That's Harris all over -so ready to take the burden of everything himself, and put it on the backs of other people. He always reminds me of my poor Uncle Podger. You never saw such a commotion up and down a house, in all your life, as when my Uncle Podger undertook to do a job. A picture would have come home from the frame-maker's, and be standing in the dining-room, waiting to be put up; and Aunt Podger would ask what was to be done with it, and Uncle Podger would say: "Oh, you leave that to ME. Don't you, any of you, worry yourselves about that. I'LL do all that". В этом - весь Гаррис: он охотно берет самое тяжелое бремя и безропотно взваливает его на чужие плечи. Он всегда приводит мне на память моего бедного дядюшку Поджера. Ручаюсь, что вы в жизни не видывали такой кутерьмы, какая поднималась в доме, когда дядя Поджер брался сделать что-нибудь по хозяйству. Привозят, например, от столяра картину в новой раме и, пока ее не повесили, прислоняют к стене в столовой; тетушка Поджер спрашивает, что с ней делать, и дядюшка Под-жер говорит: «Ну, это уж предоставьте мне! Пусть никто, слышите -никто, об этом не беспокоится. Я все сделаю сам!» Тут он снимает пиджак и принимается за работу. Гаррис всегда так: берет сначала все хлопоты на себя, а потом оказывается, что все должны делать другие. Он мне всегда напоминает моего дядю Поджера. Никогда не видел я больше суеты и беспорядка, чем тогда, когда дядя Поджер принимался за какое-нибудь дело. Из магазина была принесена большая, вставленная в раму картина и поставлена в столовой. Тетя уже несколько раз спрашивала, что с ней делать, и хотела сама повесить ее на стену. Но дядя Поджер каждый раз отвечал: Нет, нет! Пожалуйста, не беспокойтесь - это мое дело.
6 В оригинале модальные конструкции с would указывают на предсказуемость действия в прошлом ('pedictable behaviour").

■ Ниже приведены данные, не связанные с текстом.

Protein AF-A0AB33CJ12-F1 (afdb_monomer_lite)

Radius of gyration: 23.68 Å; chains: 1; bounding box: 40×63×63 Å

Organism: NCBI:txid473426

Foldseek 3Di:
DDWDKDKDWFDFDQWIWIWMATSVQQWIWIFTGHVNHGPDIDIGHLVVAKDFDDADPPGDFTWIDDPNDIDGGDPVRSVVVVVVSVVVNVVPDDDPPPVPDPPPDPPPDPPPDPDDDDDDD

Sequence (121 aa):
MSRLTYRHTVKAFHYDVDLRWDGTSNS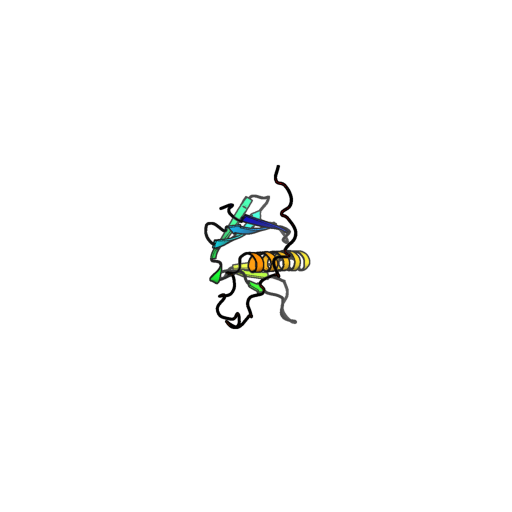WLLQSLVRGVPSVSIVVGRSHGIDFVAPEPDAKGHYIYVRGAFIDLPEDSWRELKSWYEAIADAVAPAPPVEDLPRNLPPIAPPLAPYAQRAHA

Structure (mmCIF, N/CA/C/O backbone):
data_AF-A0AB33CJ12-F1
#
_entry.id   AF-A0AB33CJ12-F1
#
loop_
_atom_site.group_PDB
_atom_site.id
_atom_site.type_symbol
_atom_site.label_atom_id
_atom_site.label_alt_id
_atom_site.label_comp_id
_atom_site.label_asym_id
_atom_site.label_entity_id
_atom_site.label_seq_id
_atom_site.pdbx_PDB_ins_code
_atom_site.Cartn_x
_atom_site.Cartn_y
_atom_site.Cartn_z
_atom_site.occupancy
_atom_site.B_iso_or_equiv
_atom_site.auth_seq_id
_atom_site.auth_comp_id
_atom_site.auth_asym_id
_atom_site.auth_atom_id
_atom_site.pdbx_PDB_model_num
ATOM 1 N N . MET A 1 1 ? -15.960 10.832 17.581 1.00 44.72 1 MET A N 1
ATOM 2 C CA . MET A 1 1 ? -14.527 10.740 17.230 1.00 44.72 1 MET A CA 1
ATOM 3 C C . MET A 1 1 ? -14.414 10.768 15.717 1.00 44.72 1 MET A C 1
ATOM 5 O O . MET A 1 1 ? -15.076 9.960 15.074 1.00 44.72 1 MET A O 1
ATOM 9 N N . SER A 1 2 ? -13.680 11.733 15.156 1.00 53.50 2 SER A N 1
ATOM 10 C CA . SER A 1 2 ? -13.415 11.770 13.712 1.00 53.50 2 SER A CA 1
ATOM 11 C C . SER A 1 2 ? -12.577 10.547 13.335 1.00 53.50 2 SER A C 1
ATOM 13 O O . SER A 1 2 ? -11.626 10.219 14.043 1.00 53.50 2 SER A O 1
ATOM 15 N N . ARG A 1 3 ? -12.980 9.823 12.290 1.00 73.62 3 ARG A N 1
ATOM 16 C CA . ARG A 1 3 ? -12.335 8.576 11.859 1.00 73.62 3 ARG A CA 1
ATOM 17 C C . ARG A 1 3 ? -11.135 8.936 10.987 1.00 73.62 3 ARG A C 1
ATOM 19 O O . ARG A 1 3 ? -11.315 9.545 9.935 1.00 73.62 3 ARG A O 1
ATOM 26 N N . LEU A 1 4 ? -9.925 8.591 11.424 1.00 84.31 4 LEU A N 1
ATOM 27 C CA . LEU A 1 4 ? -8.712 8.843 10.646 1.00 84.31 4 LEU A CA 1
ATOM 28 C C . LEU A 1 4 ? -8.676 7.875 9.464 1.00 84.31 4 LEU A C 1
ATOM 30 O O . LEU A 1 4 ? -8.568 6.663 9.645 1.00 84.31 4 LEU A O 1
ATOM 34 N N . THR A 1 5 ? -8.809 8.427 8.264 1.00 91.69 5 THR A N 1
ATOM 35 C CA . THR A 1 5 ? -8.655 7.697 7.007 1.00 91.69 5 THR A CA 1
ATOM 36 C C . THR A 1 5 ? -7.536 8.370 6.235 1.00 91.69 5 THR A C 1
ATOM 38 O O . THR A 1 5 ? -7.598 9.578 6.002 1.00 91.69 5 THR A O 1
ATOM 41 N N . TYR A 1 6 ? -6.526 7.602 5.845 1.00 95.06 6 TYR A N 1
ATOM 42 C CA . TYR A 1 6 ? -5.414 8.097 5.035 1.00 95.06 6 TYR A CA 1
ATOM 43 C C . TYR A 1 6 ? -5.383 7.347 3.714 1.00 95.06 6 TYR A C 1
ATOM 45 O O . TYR A 1 6 ? -5.751 6.174 3.657 1.00 95.06 6 TYR A O 1
ATOM 53 N N . ARG A 1 7 ? -4.961 8.023 2.649 1.00 96.62 7 ARG A N 1
ATOM 54 C CA . ARG A 1 7 ? -4.844 7.443 1.315 1.00 96.62 7 ARG A CA 1
ATOM 55 C C . ARG A 1 7 ? -3.672 8.059 0.572 1.00 96.62 7 ARG A C 1
ATOM 57 O O . ARG A 1 7 ? -3.520 9.277 0.603 1.00 96.62 7 ARG A O 1
ATOM 64 N N . HIS A 1 8 ? -2.931 7.222 -0.142 1.00 97.81 8 HIS A N 1
ATOM 65 C CA . HIS A 1 8 ? -1.916 7.650 -1.092 1.00 97.81 8 HIS A CA 1
ATOM 66 C C . HIS A 1 8 ? -1.917 6.759 -2.322 1.00 97.81 8 HIS A C 1
ATOM 68 O O . HIS A 1 8 ? -2.178 5.559 -2.227 1.00 97.81 8 HIS A O 1
ATOM 74 N N . THR A 1 9 ? -1.644 7.351 -3.478 1.00 97.69 9 THR A N 1
ATOM 75 C CA . THR A 1 9 ? -1.606 6.637 -4.752 1.00 97.69 9 THR A CA 1
ATOM 76 C C . THR A 1 9 ? -0.318 6.990 -5.476 1.00 97.69 9 THR A C 1
ATOM 78 O O . THR A 1 9 ? -0.042 8.167 -5.690 1.00 97.69 9 THR A O 1
ATOM 81 N N . VAL A 1 10 ? 0.432 5.977 -5.901 1.00 97.12 10 VAL A N 1
ATOM 82 C CA . VAL A 1 10 ? 1.656 6.139 -6.696 1.00 97.12 10 VAL A CA 1
ATOM 83 C C . VAL A 1 10 ? 1.519 5.444 -8.045 1.00 97.12 10 VAL A C 1
ATOM 85 O O . VAL A 1 10 ? 0.707 4.531 -8.222 1.00 97.12 10 VAL A O 1
ATOM 88 N N . LYS A 1 11 ? 2.321 5.878 -9.016 1.00 95.19 11 LYS A N 1
ATOM 89 C CA . LYS A 1 11 ? 2.411 5.218 -10.319 1.00 95.19 11 LYS A CA 1
ATOM 90 C C . LYS A 1 11 ? 3.271 3.959 -10.209 1.00 95.19 11 LYS A C 1
ATOM 92 O O . LYS A 1 11 ? 4.369 4.003 -9.672 1.00 95.19 11 LYS A O 1
ATOM 97 N N . ALA A 1 12 ? 2.781 2.843 -10.736 1.00 90.31 12 ALA A N 1
ATOM 98 C CA . ALA A 1 12 ? 3.600 1.673 -11.039 1.00 90.31 12 ALA A CA 1
ATOM 99 C C . ALA A 1 12 ? 3.895 1.631 -12.549 1.00 90.31 12 ALA A C 1
ATOM 101 O O . ALA A 1 12 ? 3.602 2.574 -13.285 1.00 90.31 12 ALA A O 1
ATOM 102 N N . PHE A 1 13 ? 4.465 0.528 -13.036 1.00 87.56 13 PHE A N 1
ATOM 103 C CA . PHE A 1 13 ? 4.857 0.394 -14.444 1.00 87.56 13 PHE A CA 1
ATOM 104 C C . PHE A 1 13 ? 3.675 0.467 -15.428 1.00 87.56 13 PHE A C 1
ATOM 106 O O . PHE A 1 13 ? 3.760 1.128 -16.463 1.00 87.56 13 PHE A O 1
ATOM 113 N N . HIS A 1 14 ? 2.565 -0.212 -15.121 1.00 88.94 14 HIS A N 1
ATOM 114 C CA . HIS A 1 14 ? 1.410 -0.339 -16.030 1.00 88.94 14 HIS A CA 1
ATOM 115 C C . HIS A 1 14 ? 0.057 -0.044 -15.365 1.00 88.94 14 HIS A C 1
ATOM 117 O O . HIS A 1 14 ? -0.994 -0.160 -15.996 1.00 88.94 14 HIS A O 1
ATOM 123 N N . TYR A 1 15 ? 0.073 0.298 -14.083 1.00 92.81 15 TYR A N 1
ATOM 124 C CA . TYR A 1 15 ? -1.099 0.519 -13.244 1.00 92.81 15 TYR A CA 1
ATOM 125 C C . TYR A 1 15 ? -0.730 1.480 -12.113 1.00 92.81 15 TYR A C 1
ATOM 127 O O . TYR A 1 15 ? 0.437 1.833 -11.958 1.00 92.81 15 TYR A O 1
ATOM 135 N N . ASP A 1 16 ? -1.711 1.893 -11.320 1.00 96.19 16 ASP A N 1
ATOM 136 C CA . ASP A 1 16 ? -1.463 2.689 -10.119 1.00 96.19 16 ASP A CA 1
ATOM 137 C C . ASP A 1 16 ? -1.555 1.790 -8.886 1.00 96.19 16 ASP A C 1
ATOM 139 O O . ASP A 1 16 ? -2.328 0.830 -8.866 1.00 96.19 16 ASP A O 1
ATOM 143 N N . VAL A 1 17 ? -0.780 2.095 -7.852 1.00 96.44 17 VAL A N 1
ATOM 144 C CA . VAL A 1 17 ? -0.859 1.412 -6.560 1.00 96.44 17 VAL A CA 1
ATOM 145 C C . VAL A 1 17 ? -1.439 2.375 -5.550 1.00 96.44 17 VAL A C 1
ATOM 147 O O . VAL A 1 17 ? -0.932 3.476 -5.361 1.00 96.44 17 VAL A O 1
ATOM 150 N N . ASP A 1 18 ? -2.524 1.953 -4.920 1.00 96.94 18 ASP A N 1
ATOM 151 C CA . ASP A 1 18 ? -3.272 2.730 -3.951 1.00 96.94 18 ASP A CA 1
ATOM 152 C C . ASP A 1 18 ? -3.176 2.070 -2.582 1.00 96.94 18 ASP A C 1
ATOM 154 O O . ASP A 1 18 ? -3.512 0.896 -2.430 1.00 96.94 18 ASP A O 1
ATOM 158 N N . LEU A 1 19 ? -2.726 2.827 -1.589 1.00 97.00 19 LEU A N 1
ATOM 159 C CA . LEU A 1 19 ? -2.622 2.373 -0.213 1.00 97.00 19 LEU A CA 1
ATOM 160 C C . LEU A 1 19 ? -3.486 3.248 0.687 1.00 97.00 19 LEU A C 1
ATOM 162 O O . LEU A 1 19 ? -3.434 4.478 0.623 1.00 97.00 19 LEU A O 1
ATOM 166 N N . ARG A 1 20 ? -4.290 2.610 1.539 1.00 96.12 20 ARG A N 1
ATOM 167 C CA . ARG A 1 20 ? -5.188 3.289 2.474 1.00 96.12 20 ARG A CA 1
ATOM 168 C C . ARG A 1 20 ? -5.076 2.732 3.875 1.00 96.12 20 ARG A C 1
ATOM 170 O O . ARG A 1 20 ? -4.933 1.527 4.041 1.00 96.12 20 ARG A O 1
ATOM 177 N N . TRP A 1 21 ? -5.242 3.602 4.859 1.00 95.94 21 TRP A N 1
ATOM 178 C CA . TRP A 1 21 ? -5.511 3.245 6.247 1.00 95.94 21 TRP A CA 1
ATOM 179 C C . TRP A 1 21 ? -6.972 3.548 6.573 1.00 95.94 21 TRP A C 1
ATOM 181 O O . TRP A 1 21 ? -7.431 4.664 6.316 1.00 95.94 21 TRP A O 1
ATOM 191 N N . ASP A 1 22 ? -7.675 2.591 7.178 1.00 94.12 22 ASP A N 1
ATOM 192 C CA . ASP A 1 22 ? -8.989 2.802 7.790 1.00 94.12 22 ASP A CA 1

And then he would take off his coat, and begin. He would send the girl out for sixpen'orth of nails, and then one of the boys after her to tell her what size to get; and, from that, he would gradually work down, and start the whole house.
Он посылает горничную купить на шесть пенсов гвоздей, а за нею следом -одного из мальчиков, чтобы передать ей, какого размера должны быть гвозди. С этого момента он берется за дело всерьез и не успокаивается, пока не ставит на ноги весь дом.
Наконец он снял однажды сюртук и принялся после обеда за работу. Прежде всего послана была в лавку горничная, чтобы купить на шесть пенсов гвоздей, а за нею один из мальчиков, чтобы сказать, какой величины должны быть гвозди. Затем дядя Поджер поднял на ноги весь дом.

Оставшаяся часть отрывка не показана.